The task. Please take the records that follow and repeat exactly the lines starting with the line with "ATOM 73 N N" and going on through the line with "ATOM 94 N N".

Stored items
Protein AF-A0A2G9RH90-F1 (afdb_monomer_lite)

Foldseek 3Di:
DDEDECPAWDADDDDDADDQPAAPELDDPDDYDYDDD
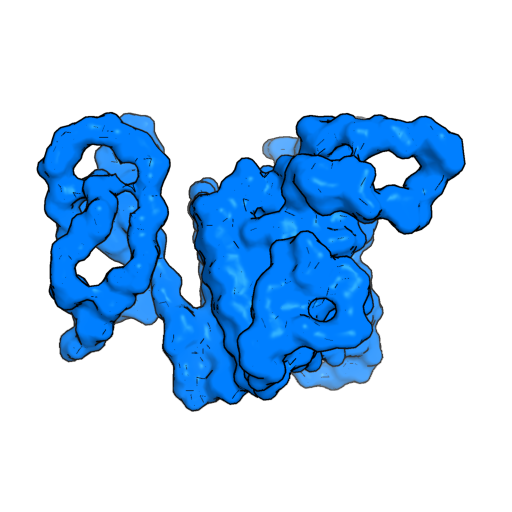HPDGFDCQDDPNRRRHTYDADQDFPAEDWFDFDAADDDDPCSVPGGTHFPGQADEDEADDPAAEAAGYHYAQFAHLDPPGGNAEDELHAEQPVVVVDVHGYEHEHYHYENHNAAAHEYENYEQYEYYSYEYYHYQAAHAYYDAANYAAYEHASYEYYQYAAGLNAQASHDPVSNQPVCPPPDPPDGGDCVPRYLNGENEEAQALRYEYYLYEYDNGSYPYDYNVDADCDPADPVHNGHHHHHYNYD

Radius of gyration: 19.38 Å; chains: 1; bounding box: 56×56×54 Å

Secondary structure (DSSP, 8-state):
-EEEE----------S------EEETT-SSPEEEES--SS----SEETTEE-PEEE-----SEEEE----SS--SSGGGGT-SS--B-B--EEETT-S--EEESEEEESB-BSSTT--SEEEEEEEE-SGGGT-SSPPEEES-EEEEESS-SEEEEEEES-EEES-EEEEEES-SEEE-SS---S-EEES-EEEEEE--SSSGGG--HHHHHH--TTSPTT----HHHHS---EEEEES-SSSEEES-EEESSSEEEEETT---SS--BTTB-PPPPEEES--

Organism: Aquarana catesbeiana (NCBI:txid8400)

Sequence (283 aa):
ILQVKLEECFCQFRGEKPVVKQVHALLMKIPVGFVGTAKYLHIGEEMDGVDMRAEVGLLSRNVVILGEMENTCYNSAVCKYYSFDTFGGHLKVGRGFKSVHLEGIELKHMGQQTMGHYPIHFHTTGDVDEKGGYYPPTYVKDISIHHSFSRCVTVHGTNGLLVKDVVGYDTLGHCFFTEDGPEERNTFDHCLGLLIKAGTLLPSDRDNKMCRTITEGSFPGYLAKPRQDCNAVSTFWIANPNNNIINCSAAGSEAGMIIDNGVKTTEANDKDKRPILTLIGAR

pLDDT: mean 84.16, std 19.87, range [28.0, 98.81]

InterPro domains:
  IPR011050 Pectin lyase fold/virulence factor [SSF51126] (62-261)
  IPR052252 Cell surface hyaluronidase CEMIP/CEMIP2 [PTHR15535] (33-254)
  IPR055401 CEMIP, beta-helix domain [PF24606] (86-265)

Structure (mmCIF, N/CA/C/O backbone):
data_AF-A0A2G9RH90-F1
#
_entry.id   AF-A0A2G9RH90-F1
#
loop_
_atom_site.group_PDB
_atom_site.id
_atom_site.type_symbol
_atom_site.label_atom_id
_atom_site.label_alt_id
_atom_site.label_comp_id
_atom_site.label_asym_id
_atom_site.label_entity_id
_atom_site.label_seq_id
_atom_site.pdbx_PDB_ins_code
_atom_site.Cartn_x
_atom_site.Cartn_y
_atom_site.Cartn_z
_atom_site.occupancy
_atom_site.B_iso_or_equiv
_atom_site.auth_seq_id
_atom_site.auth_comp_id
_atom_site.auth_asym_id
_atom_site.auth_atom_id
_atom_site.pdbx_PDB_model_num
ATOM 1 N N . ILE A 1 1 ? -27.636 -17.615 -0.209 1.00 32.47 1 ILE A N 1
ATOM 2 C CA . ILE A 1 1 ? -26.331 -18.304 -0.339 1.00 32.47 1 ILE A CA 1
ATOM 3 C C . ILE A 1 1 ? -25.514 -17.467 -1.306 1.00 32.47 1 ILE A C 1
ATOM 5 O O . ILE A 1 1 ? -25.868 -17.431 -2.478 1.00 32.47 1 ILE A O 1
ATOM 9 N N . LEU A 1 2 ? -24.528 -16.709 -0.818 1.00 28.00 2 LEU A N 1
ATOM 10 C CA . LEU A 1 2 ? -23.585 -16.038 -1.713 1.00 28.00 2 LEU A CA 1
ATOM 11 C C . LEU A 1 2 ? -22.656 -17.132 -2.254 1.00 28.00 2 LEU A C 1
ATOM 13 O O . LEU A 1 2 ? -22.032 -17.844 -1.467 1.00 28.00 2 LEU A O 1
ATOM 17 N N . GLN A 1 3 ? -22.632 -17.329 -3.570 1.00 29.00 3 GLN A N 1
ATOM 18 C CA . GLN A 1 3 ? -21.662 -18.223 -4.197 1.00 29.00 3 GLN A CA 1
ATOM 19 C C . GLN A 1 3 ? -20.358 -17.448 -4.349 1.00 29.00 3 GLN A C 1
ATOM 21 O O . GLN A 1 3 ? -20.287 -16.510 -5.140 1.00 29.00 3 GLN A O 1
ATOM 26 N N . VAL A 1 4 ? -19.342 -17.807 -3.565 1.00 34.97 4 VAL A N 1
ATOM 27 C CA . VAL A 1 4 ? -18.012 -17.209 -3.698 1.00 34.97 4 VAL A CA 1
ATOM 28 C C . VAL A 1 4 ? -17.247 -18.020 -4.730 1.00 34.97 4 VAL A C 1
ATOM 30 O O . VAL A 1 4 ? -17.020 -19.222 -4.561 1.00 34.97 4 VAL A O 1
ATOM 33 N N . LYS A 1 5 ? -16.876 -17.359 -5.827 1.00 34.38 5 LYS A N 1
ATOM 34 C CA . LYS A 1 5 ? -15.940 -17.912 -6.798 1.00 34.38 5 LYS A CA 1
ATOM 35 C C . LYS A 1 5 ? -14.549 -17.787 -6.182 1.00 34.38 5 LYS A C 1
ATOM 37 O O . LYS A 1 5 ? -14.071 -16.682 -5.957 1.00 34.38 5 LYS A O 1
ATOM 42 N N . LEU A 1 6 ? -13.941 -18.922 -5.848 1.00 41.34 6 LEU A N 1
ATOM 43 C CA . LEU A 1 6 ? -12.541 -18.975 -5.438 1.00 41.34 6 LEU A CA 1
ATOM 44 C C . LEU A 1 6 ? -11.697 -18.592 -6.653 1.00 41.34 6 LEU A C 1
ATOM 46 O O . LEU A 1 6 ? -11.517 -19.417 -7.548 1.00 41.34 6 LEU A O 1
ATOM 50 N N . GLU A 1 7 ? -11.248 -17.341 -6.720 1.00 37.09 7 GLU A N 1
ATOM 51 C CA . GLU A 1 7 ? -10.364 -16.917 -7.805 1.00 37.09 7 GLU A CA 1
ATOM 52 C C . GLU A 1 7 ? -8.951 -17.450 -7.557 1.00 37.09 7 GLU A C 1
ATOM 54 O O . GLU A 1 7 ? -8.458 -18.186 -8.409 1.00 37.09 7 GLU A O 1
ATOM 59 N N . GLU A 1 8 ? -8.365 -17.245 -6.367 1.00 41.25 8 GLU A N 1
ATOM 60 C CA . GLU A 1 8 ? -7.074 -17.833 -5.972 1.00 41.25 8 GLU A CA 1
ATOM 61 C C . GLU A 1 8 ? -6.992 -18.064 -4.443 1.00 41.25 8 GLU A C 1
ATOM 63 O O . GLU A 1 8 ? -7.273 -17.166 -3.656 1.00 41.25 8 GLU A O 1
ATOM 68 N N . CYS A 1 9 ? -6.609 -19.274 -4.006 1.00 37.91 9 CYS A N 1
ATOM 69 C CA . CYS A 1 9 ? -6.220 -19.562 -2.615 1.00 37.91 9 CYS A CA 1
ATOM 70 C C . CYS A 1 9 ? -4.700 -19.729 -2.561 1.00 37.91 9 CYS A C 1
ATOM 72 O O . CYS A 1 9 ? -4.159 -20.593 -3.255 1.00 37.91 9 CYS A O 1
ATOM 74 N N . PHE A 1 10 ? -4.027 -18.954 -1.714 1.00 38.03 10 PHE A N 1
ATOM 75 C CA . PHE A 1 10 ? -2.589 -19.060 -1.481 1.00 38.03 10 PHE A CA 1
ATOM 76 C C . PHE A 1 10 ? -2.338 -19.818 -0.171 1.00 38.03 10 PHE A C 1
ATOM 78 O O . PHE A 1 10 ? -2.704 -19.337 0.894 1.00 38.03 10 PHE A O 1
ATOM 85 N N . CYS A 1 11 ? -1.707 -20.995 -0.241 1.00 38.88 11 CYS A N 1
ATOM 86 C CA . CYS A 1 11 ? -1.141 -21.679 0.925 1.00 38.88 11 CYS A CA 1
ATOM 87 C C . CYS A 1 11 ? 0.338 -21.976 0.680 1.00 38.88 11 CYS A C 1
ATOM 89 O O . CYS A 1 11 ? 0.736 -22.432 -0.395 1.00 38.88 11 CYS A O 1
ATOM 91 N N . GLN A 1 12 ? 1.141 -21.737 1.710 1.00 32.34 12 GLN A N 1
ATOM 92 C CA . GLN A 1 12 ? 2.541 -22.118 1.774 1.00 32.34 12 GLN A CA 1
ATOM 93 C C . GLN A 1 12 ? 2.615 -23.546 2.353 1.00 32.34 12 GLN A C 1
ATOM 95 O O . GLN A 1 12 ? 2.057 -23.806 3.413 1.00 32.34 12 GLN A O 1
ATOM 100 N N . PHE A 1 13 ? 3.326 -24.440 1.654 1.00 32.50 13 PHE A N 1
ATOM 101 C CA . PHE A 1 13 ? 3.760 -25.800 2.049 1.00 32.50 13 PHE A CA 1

--

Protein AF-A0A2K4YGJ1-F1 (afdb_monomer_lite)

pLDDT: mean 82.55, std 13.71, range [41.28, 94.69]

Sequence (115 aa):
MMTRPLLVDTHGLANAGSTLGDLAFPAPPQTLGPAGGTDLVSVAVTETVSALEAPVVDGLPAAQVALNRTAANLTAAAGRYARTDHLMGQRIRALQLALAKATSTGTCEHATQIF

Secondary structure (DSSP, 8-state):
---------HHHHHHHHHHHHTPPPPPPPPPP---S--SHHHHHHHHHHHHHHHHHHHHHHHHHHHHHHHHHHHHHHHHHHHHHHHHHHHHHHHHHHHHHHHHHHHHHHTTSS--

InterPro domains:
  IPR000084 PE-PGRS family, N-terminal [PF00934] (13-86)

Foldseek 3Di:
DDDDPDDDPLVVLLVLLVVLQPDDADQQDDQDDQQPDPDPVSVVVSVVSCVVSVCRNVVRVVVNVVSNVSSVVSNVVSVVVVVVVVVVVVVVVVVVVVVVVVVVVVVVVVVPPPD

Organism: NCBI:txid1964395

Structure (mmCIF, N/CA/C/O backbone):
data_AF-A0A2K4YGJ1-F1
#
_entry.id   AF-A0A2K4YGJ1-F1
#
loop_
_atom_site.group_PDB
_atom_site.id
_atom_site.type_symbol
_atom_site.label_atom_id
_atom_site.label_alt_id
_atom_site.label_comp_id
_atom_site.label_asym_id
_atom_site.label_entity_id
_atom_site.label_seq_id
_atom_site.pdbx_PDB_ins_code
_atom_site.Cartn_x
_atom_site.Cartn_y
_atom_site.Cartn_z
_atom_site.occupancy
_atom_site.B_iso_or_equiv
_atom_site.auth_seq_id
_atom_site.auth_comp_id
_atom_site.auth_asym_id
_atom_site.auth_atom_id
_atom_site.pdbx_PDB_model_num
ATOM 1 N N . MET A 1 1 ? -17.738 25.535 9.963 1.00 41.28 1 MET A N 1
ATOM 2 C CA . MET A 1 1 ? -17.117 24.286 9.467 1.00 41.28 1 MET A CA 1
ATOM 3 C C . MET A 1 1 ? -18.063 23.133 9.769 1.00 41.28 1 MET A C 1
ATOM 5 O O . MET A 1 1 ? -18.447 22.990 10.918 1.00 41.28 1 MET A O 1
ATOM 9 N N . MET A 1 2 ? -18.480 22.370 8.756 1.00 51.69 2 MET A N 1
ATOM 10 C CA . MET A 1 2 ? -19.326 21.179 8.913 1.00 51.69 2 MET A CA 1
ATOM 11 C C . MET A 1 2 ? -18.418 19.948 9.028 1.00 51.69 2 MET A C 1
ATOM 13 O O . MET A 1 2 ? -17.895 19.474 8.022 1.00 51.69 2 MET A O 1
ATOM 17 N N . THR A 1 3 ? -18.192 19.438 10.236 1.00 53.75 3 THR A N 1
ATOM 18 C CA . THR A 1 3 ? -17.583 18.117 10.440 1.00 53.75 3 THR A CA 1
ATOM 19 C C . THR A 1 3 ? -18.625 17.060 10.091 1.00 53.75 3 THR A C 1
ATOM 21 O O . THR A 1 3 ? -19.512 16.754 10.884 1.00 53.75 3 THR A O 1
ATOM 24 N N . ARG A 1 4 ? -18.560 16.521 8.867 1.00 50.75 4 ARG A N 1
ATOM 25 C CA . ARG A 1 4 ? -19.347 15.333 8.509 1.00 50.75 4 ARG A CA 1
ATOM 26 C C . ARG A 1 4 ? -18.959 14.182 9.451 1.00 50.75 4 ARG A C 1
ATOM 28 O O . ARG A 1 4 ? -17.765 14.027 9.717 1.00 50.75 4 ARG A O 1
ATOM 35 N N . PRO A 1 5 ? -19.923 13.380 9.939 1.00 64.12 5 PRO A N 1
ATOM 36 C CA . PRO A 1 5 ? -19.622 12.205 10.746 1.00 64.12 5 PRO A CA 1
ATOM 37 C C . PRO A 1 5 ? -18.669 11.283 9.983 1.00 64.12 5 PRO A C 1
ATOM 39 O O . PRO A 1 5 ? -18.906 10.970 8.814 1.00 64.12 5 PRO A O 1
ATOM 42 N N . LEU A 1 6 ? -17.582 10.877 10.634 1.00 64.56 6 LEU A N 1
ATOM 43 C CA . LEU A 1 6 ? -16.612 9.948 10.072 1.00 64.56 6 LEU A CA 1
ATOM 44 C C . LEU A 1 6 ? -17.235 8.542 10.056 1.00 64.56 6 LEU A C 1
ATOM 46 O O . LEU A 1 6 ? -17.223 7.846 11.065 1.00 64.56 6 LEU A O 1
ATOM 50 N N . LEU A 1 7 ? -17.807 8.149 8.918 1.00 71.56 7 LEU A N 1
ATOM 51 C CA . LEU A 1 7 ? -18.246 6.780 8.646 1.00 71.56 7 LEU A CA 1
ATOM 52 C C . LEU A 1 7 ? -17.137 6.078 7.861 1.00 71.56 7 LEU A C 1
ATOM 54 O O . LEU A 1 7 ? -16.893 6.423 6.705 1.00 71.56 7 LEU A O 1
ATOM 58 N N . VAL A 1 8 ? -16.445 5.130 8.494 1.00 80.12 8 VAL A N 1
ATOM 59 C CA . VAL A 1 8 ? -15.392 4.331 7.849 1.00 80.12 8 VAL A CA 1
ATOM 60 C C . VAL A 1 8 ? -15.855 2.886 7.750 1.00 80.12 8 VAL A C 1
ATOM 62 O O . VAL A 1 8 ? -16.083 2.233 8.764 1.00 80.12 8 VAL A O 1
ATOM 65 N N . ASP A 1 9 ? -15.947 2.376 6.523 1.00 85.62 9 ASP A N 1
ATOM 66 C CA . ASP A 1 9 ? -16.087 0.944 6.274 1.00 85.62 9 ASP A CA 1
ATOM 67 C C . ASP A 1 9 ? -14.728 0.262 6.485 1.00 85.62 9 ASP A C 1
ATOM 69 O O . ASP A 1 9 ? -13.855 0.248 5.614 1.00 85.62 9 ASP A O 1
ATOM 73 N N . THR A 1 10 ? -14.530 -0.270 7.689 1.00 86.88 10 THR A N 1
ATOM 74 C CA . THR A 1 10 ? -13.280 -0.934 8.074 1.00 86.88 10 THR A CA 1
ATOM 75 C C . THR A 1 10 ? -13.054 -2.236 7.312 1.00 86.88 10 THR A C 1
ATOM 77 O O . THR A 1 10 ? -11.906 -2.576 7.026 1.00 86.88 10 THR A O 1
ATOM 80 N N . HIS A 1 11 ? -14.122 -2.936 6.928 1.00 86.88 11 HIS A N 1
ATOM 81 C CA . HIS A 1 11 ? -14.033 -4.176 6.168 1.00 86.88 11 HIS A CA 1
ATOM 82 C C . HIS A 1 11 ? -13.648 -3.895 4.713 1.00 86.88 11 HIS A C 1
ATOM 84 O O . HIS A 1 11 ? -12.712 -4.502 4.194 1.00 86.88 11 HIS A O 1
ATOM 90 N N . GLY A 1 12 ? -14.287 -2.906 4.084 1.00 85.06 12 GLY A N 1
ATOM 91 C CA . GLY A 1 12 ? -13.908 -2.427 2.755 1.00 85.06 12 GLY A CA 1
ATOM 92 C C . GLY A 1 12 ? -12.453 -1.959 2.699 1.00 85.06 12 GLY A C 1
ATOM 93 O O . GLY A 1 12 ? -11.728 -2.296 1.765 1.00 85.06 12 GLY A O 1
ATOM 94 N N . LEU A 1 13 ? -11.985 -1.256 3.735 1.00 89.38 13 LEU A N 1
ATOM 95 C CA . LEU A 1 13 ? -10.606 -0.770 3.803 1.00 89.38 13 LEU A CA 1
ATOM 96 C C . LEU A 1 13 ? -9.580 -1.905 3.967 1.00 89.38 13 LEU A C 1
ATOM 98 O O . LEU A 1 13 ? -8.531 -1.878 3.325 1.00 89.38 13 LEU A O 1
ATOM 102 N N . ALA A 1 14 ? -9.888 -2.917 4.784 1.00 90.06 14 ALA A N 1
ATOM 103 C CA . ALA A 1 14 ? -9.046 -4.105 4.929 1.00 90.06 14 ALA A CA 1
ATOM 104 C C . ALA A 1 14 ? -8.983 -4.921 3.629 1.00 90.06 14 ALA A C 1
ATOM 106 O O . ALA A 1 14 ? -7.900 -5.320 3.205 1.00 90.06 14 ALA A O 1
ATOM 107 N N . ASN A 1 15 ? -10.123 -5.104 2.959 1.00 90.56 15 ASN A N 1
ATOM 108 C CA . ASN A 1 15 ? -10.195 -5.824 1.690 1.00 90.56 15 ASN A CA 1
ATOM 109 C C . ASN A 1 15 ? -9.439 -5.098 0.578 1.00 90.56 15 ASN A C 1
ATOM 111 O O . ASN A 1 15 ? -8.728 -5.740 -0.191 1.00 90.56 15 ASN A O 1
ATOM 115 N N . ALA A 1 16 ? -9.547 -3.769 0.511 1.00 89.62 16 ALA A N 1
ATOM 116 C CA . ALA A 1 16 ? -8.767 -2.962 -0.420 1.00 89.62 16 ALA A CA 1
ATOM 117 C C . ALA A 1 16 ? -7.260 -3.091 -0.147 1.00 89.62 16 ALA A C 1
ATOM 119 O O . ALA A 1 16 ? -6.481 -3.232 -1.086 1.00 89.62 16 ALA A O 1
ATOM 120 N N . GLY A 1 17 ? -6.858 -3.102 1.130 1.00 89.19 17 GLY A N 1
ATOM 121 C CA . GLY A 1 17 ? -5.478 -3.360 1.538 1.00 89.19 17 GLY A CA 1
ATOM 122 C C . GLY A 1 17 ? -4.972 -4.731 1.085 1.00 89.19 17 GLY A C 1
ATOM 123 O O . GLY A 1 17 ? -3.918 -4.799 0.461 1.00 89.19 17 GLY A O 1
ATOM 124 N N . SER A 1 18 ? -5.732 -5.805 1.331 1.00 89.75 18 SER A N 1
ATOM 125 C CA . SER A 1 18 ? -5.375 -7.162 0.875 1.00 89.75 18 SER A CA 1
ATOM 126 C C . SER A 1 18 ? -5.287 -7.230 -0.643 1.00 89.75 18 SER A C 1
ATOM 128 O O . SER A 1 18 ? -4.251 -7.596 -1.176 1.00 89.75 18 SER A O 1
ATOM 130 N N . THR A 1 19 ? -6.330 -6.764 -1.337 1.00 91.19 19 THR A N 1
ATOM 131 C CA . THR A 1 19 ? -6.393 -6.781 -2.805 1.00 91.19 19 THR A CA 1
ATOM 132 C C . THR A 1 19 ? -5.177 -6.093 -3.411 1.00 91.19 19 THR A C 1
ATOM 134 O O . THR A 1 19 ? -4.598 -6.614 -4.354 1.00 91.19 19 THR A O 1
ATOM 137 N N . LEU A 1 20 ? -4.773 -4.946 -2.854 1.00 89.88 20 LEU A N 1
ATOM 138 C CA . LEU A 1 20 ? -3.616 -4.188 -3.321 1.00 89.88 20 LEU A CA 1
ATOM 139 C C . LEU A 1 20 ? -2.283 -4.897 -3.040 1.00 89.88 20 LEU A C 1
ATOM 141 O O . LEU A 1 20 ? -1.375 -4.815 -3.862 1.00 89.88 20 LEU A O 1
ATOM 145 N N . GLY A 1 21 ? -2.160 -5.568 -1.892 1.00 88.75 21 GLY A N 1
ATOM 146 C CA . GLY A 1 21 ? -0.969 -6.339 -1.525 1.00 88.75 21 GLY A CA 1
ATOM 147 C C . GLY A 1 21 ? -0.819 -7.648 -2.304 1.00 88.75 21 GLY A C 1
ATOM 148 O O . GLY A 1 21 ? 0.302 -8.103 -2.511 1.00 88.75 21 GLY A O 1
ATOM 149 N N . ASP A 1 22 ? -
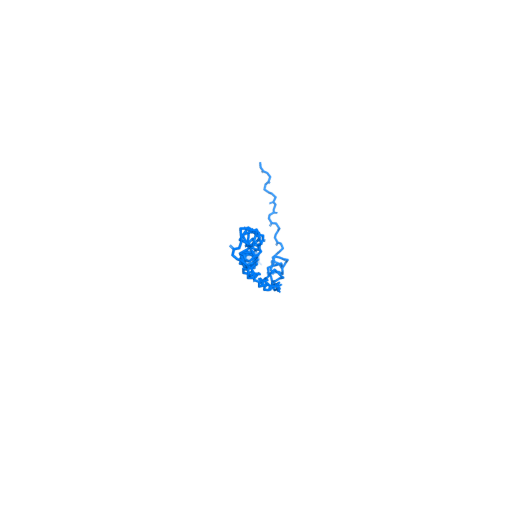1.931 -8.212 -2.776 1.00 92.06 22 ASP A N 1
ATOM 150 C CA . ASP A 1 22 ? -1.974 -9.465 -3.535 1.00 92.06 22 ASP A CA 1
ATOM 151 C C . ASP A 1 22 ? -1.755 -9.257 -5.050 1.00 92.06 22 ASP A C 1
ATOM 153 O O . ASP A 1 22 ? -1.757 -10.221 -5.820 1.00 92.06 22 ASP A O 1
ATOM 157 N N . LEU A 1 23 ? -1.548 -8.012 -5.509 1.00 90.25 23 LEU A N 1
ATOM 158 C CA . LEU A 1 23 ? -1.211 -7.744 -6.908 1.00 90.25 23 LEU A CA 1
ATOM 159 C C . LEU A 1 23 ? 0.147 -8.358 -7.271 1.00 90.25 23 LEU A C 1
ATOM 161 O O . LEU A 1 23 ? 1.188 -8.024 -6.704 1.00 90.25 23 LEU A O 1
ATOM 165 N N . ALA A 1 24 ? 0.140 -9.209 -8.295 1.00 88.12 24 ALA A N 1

Result.
ATOM 73 N N . THR A 1 10 ? -14.530 -0.270 7.689 1.00 86.88 10 THR A N 1
ATOM 74 C CA . THR A 1 10 ? -13.280 -0.934 8.074 1.00 86.88 10 THR A CA 1
ATOM 75 C C . THR A 1 10 ? -13.054 -2.236 7.312 1.00 86.88 10 THR A C 1
ATOM 77 O O . THR A 1 10 ? -11.906 -2.576 7.026 1.00 86.88 10 THR A O 1
ATOM 80 N N . HIS A 1 11 ? -14.122 -2.936 6.928 1.00 86.88 11 HIS A N 1
ATOM 81 C CA . HIS A 1 11 ? -14.033 -4.176 6.168 1.00 86.88 11 HIS A CA 1
ATOM 82 C C . HIS A 1 11 ? -13.648 -3.895 4.713 1.00 86.88 11 HIS A C 1
ATOM 84 O O . HIS A 1 11 ? -12.712 -4.502 4.194 1.00 86.88 11 HIS A O 1
ATOM 90 N N . GLY A 1 12 ? -14.287 -2.906 4.084 1.00 85.06 12 GLY A N 1
ATOM 91 C CA . GLY A 1 12 ? -13.908 -2.427 2.755 1.00 85.06 12 GLY A CA 1
ATOM 92 C C . GLY A 1 12 ? -12.453 -1.959 2.699 1.00 85.06 12 GLY A C 1
ATOM 93 O O . GLY A 1 12 ? -11.728 -2.296 1.765 1.00 85.06 12 GLY A O 1
ATOM 94 N N . LEU A 1 13 ? -11.985 -1.256 3.735 1.00 89.38 13 LEU A N 1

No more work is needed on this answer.